Em sua decisão, o juiz Leonardo Aprígio Chaves afirmou que práticas abusivas por parte de empresas são proibidas pelo Código de Defesa do Consumidor.

“A realização de insistentes e reiteradas ligações telefônicas para oferta de produtos e serviços viola os direitos da personalidade, notadamente a paz, o sossego e a tranquilidade, configurando ato ilícito passível de indenização”, afirmou.

O jovem disse que as constantes ligações estavam atrapalhando o seu dia a dia, no trabalho, faculdade e com a família.

“Tinha que parar o que estava fazendo para desligar ou atender a ligação, achando que era algo importante”, contou.

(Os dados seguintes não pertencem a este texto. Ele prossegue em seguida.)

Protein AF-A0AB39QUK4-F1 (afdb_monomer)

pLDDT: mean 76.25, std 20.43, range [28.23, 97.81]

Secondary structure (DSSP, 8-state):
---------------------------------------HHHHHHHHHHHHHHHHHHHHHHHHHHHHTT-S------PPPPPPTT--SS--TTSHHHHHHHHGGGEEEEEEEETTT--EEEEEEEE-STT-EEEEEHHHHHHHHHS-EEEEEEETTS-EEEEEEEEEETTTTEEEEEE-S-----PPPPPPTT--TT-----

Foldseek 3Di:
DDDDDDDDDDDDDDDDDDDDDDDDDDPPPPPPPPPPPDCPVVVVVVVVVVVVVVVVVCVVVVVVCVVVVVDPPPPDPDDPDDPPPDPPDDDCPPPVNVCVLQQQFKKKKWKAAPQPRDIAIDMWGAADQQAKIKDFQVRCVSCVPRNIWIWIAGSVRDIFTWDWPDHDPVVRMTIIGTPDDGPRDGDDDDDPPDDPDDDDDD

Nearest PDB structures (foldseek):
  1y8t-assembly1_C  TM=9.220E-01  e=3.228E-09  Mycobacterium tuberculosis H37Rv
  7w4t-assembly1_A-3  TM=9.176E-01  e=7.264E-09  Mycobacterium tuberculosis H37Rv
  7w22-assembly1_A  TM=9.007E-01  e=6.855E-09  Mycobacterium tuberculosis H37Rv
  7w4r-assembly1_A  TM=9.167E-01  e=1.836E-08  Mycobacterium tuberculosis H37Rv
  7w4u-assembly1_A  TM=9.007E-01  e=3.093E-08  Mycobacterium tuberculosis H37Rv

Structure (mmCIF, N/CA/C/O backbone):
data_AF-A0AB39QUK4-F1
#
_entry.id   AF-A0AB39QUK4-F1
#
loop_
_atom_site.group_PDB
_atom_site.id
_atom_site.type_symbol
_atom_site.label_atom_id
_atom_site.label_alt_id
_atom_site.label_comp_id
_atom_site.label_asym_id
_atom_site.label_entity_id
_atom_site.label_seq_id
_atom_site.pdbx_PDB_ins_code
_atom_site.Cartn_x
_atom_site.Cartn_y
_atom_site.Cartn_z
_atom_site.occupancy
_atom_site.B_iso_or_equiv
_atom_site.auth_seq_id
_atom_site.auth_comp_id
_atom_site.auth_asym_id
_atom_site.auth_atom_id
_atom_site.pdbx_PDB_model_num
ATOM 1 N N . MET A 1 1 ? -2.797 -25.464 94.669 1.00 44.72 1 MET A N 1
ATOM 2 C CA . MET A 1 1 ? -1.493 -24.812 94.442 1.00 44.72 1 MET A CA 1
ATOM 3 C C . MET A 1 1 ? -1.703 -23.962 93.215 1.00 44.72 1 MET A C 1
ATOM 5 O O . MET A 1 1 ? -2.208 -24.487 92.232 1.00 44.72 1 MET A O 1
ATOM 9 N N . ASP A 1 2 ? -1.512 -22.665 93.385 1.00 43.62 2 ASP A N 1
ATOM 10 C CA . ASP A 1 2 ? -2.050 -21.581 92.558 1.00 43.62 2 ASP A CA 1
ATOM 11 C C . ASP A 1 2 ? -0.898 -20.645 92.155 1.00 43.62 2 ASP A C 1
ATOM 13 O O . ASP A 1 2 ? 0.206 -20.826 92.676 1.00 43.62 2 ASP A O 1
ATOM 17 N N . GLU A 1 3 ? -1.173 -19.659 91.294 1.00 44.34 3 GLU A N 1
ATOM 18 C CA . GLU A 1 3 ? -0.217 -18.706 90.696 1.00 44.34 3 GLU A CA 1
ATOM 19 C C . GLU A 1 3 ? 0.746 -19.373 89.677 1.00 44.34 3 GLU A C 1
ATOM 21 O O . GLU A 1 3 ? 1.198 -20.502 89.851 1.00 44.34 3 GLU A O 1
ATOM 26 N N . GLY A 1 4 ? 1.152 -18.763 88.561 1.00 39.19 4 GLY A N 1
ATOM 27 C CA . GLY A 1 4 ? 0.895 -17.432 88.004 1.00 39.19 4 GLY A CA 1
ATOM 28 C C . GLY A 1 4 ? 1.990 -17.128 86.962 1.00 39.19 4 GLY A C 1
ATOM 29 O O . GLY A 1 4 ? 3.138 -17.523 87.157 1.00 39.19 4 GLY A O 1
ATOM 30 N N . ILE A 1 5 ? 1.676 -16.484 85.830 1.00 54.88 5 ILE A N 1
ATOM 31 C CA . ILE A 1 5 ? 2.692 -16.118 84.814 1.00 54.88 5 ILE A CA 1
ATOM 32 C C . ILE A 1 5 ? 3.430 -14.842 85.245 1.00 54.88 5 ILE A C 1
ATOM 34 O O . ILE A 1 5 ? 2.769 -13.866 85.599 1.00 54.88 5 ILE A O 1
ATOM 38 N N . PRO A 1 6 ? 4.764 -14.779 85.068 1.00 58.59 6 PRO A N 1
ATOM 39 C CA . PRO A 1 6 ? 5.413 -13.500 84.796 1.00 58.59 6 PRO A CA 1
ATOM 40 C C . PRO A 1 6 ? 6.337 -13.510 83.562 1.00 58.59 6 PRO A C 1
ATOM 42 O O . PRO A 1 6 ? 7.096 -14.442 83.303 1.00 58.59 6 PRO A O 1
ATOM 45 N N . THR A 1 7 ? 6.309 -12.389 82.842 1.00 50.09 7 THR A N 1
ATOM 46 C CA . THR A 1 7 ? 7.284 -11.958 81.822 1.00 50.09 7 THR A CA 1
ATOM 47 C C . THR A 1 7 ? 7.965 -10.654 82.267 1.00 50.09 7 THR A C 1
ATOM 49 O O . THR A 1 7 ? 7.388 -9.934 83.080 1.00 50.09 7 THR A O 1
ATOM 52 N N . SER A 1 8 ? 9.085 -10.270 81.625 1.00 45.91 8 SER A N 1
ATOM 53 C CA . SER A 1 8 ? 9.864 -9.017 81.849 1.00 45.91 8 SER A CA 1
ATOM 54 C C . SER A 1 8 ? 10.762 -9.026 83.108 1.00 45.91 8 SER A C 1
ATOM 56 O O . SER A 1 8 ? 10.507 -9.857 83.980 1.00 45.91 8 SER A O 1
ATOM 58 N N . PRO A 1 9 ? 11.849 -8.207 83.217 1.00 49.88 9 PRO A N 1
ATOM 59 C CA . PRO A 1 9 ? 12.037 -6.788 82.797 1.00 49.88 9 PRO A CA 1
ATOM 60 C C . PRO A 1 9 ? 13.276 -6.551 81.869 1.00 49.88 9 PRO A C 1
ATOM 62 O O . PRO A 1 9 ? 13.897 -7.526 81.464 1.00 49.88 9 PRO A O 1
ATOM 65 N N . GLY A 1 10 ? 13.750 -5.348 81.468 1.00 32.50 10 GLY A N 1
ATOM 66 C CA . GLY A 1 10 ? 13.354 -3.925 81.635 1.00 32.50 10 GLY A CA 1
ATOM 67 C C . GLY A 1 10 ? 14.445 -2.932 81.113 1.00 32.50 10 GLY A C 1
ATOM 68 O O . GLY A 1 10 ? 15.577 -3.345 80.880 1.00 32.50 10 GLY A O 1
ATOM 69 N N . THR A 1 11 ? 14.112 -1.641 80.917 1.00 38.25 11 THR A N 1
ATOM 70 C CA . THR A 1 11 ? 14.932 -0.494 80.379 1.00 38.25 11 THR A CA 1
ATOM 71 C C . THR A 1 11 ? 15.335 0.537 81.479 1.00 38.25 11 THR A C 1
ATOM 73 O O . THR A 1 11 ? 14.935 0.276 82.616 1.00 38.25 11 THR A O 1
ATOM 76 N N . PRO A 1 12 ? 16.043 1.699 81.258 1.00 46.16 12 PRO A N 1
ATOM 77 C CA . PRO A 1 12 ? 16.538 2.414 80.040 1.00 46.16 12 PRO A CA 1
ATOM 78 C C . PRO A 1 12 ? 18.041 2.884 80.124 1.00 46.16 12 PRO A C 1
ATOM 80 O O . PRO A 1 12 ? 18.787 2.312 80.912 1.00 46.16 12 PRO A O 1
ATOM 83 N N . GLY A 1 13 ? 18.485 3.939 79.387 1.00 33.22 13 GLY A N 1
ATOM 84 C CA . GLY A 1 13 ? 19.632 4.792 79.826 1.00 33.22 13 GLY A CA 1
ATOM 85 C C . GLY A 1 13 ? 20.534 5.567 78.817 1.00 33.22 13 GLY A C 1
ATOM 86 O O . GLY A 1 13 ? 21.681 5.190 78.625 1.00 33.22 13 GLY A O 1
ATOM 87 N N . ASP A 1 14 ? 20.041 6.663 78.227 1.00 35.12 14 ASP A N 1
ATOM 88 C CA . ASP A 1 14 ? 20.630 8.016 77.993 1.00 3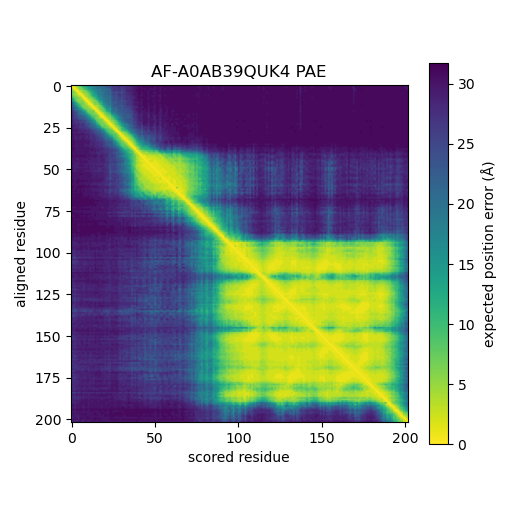5.12 14 ASP A CA 1
ATOM 89 C C . ASP A 1 14 ? 22.159 8.363 77.877 1.00 35.12 14 ASP A C 1
ATOM 91 O O . ASP A 1 14 ? 22.948 8.207 78.801 1.00 35.12 14 ASP A O 1
ATOM 95 N N . THR A 1 15 ? 22.480 9.072 76.774 1.00 36.03 15 THR A N 1
ATOM 96 C CA . THR A 1 15 ? 23.103 10.433 76.642 1.00 36.03 15 THR A CA 1
ATOM 97 C C . THR A 1 15 ? 24.513 10.822 77.198 1.00 36.03 15 THR A C 1
ATOM 99 O O . THR A 1 15 ? 24.744 10.881 78.401 1.00 36.03 15 THR A O 1
ATOM 102 N N . THR A 1 16 ? 25.330 11.424 76.298 1.00 35.38 16 THR A N 1
ATOM 103 C CA . THR A 1 16 ? 26.298 12.571 76.457 1.00 35.38 16 THR A CA 1
ATOM 104 C C . THR A 1 16 ? 27.831 12.335 76.431 1.00 35.38 16 THR A C 1
ATOM 106 O O . THR A 1 16 ? 28.390 11.727 77.333 1.00 35.38 16 THR A O 1
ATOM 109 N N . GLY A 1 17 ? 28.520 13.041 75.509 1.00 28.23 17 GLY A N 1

No processo contra a operadora, juiz Thiago Brandão Boghi, do 2º Juizado Especial Cível de Aparecida de Goiânia, determinou a suspensão das ligações, mas não concedeu o pagamento de R$ 8 mil de indenização, solicitado pelo estudante.

Caio, então, recorreu da decisão. A 1ª Turma Recursal do Sistema dos Juizados Especiais de Goiás julgou procedente o pedido, mas fixou o valor em R$ 3 mil, argumentando que atende aos princípios da razoabilidade e proporcionalidade.

Ao analisar o recurso, o relator Leonardo Aprígio Chaves determinou o pagamento, que ele definiu de “caráter pedagógico-punitivo” para a empresa.

“A realização de insistentes e reiteradas ligações telefônicas para oferta de produtos e serviços viola os direitos da personalidade, notadamente a paz, o sossego e a tranquilidade, configurando ato ilícito passível de indenização”, disse.

No processo, a Claro alegou que as ligações ocorreram de forma pontual, dentro de parâmetros considerados razoáveis, e que a prática faz parte de sua estratégia comercial para oferta de produtos e serviços. A empresa também sustentou que o consumidor pode bloquear esse tipo de contato.

A tese, no entanto, não foi acolhida pela Justiça, que considerou que o fato de existirem mecanismos para bloquear chamadas, como o cadastro na plataforma “Não Me Perturbe”, não afasta a responsabilidade da empresa.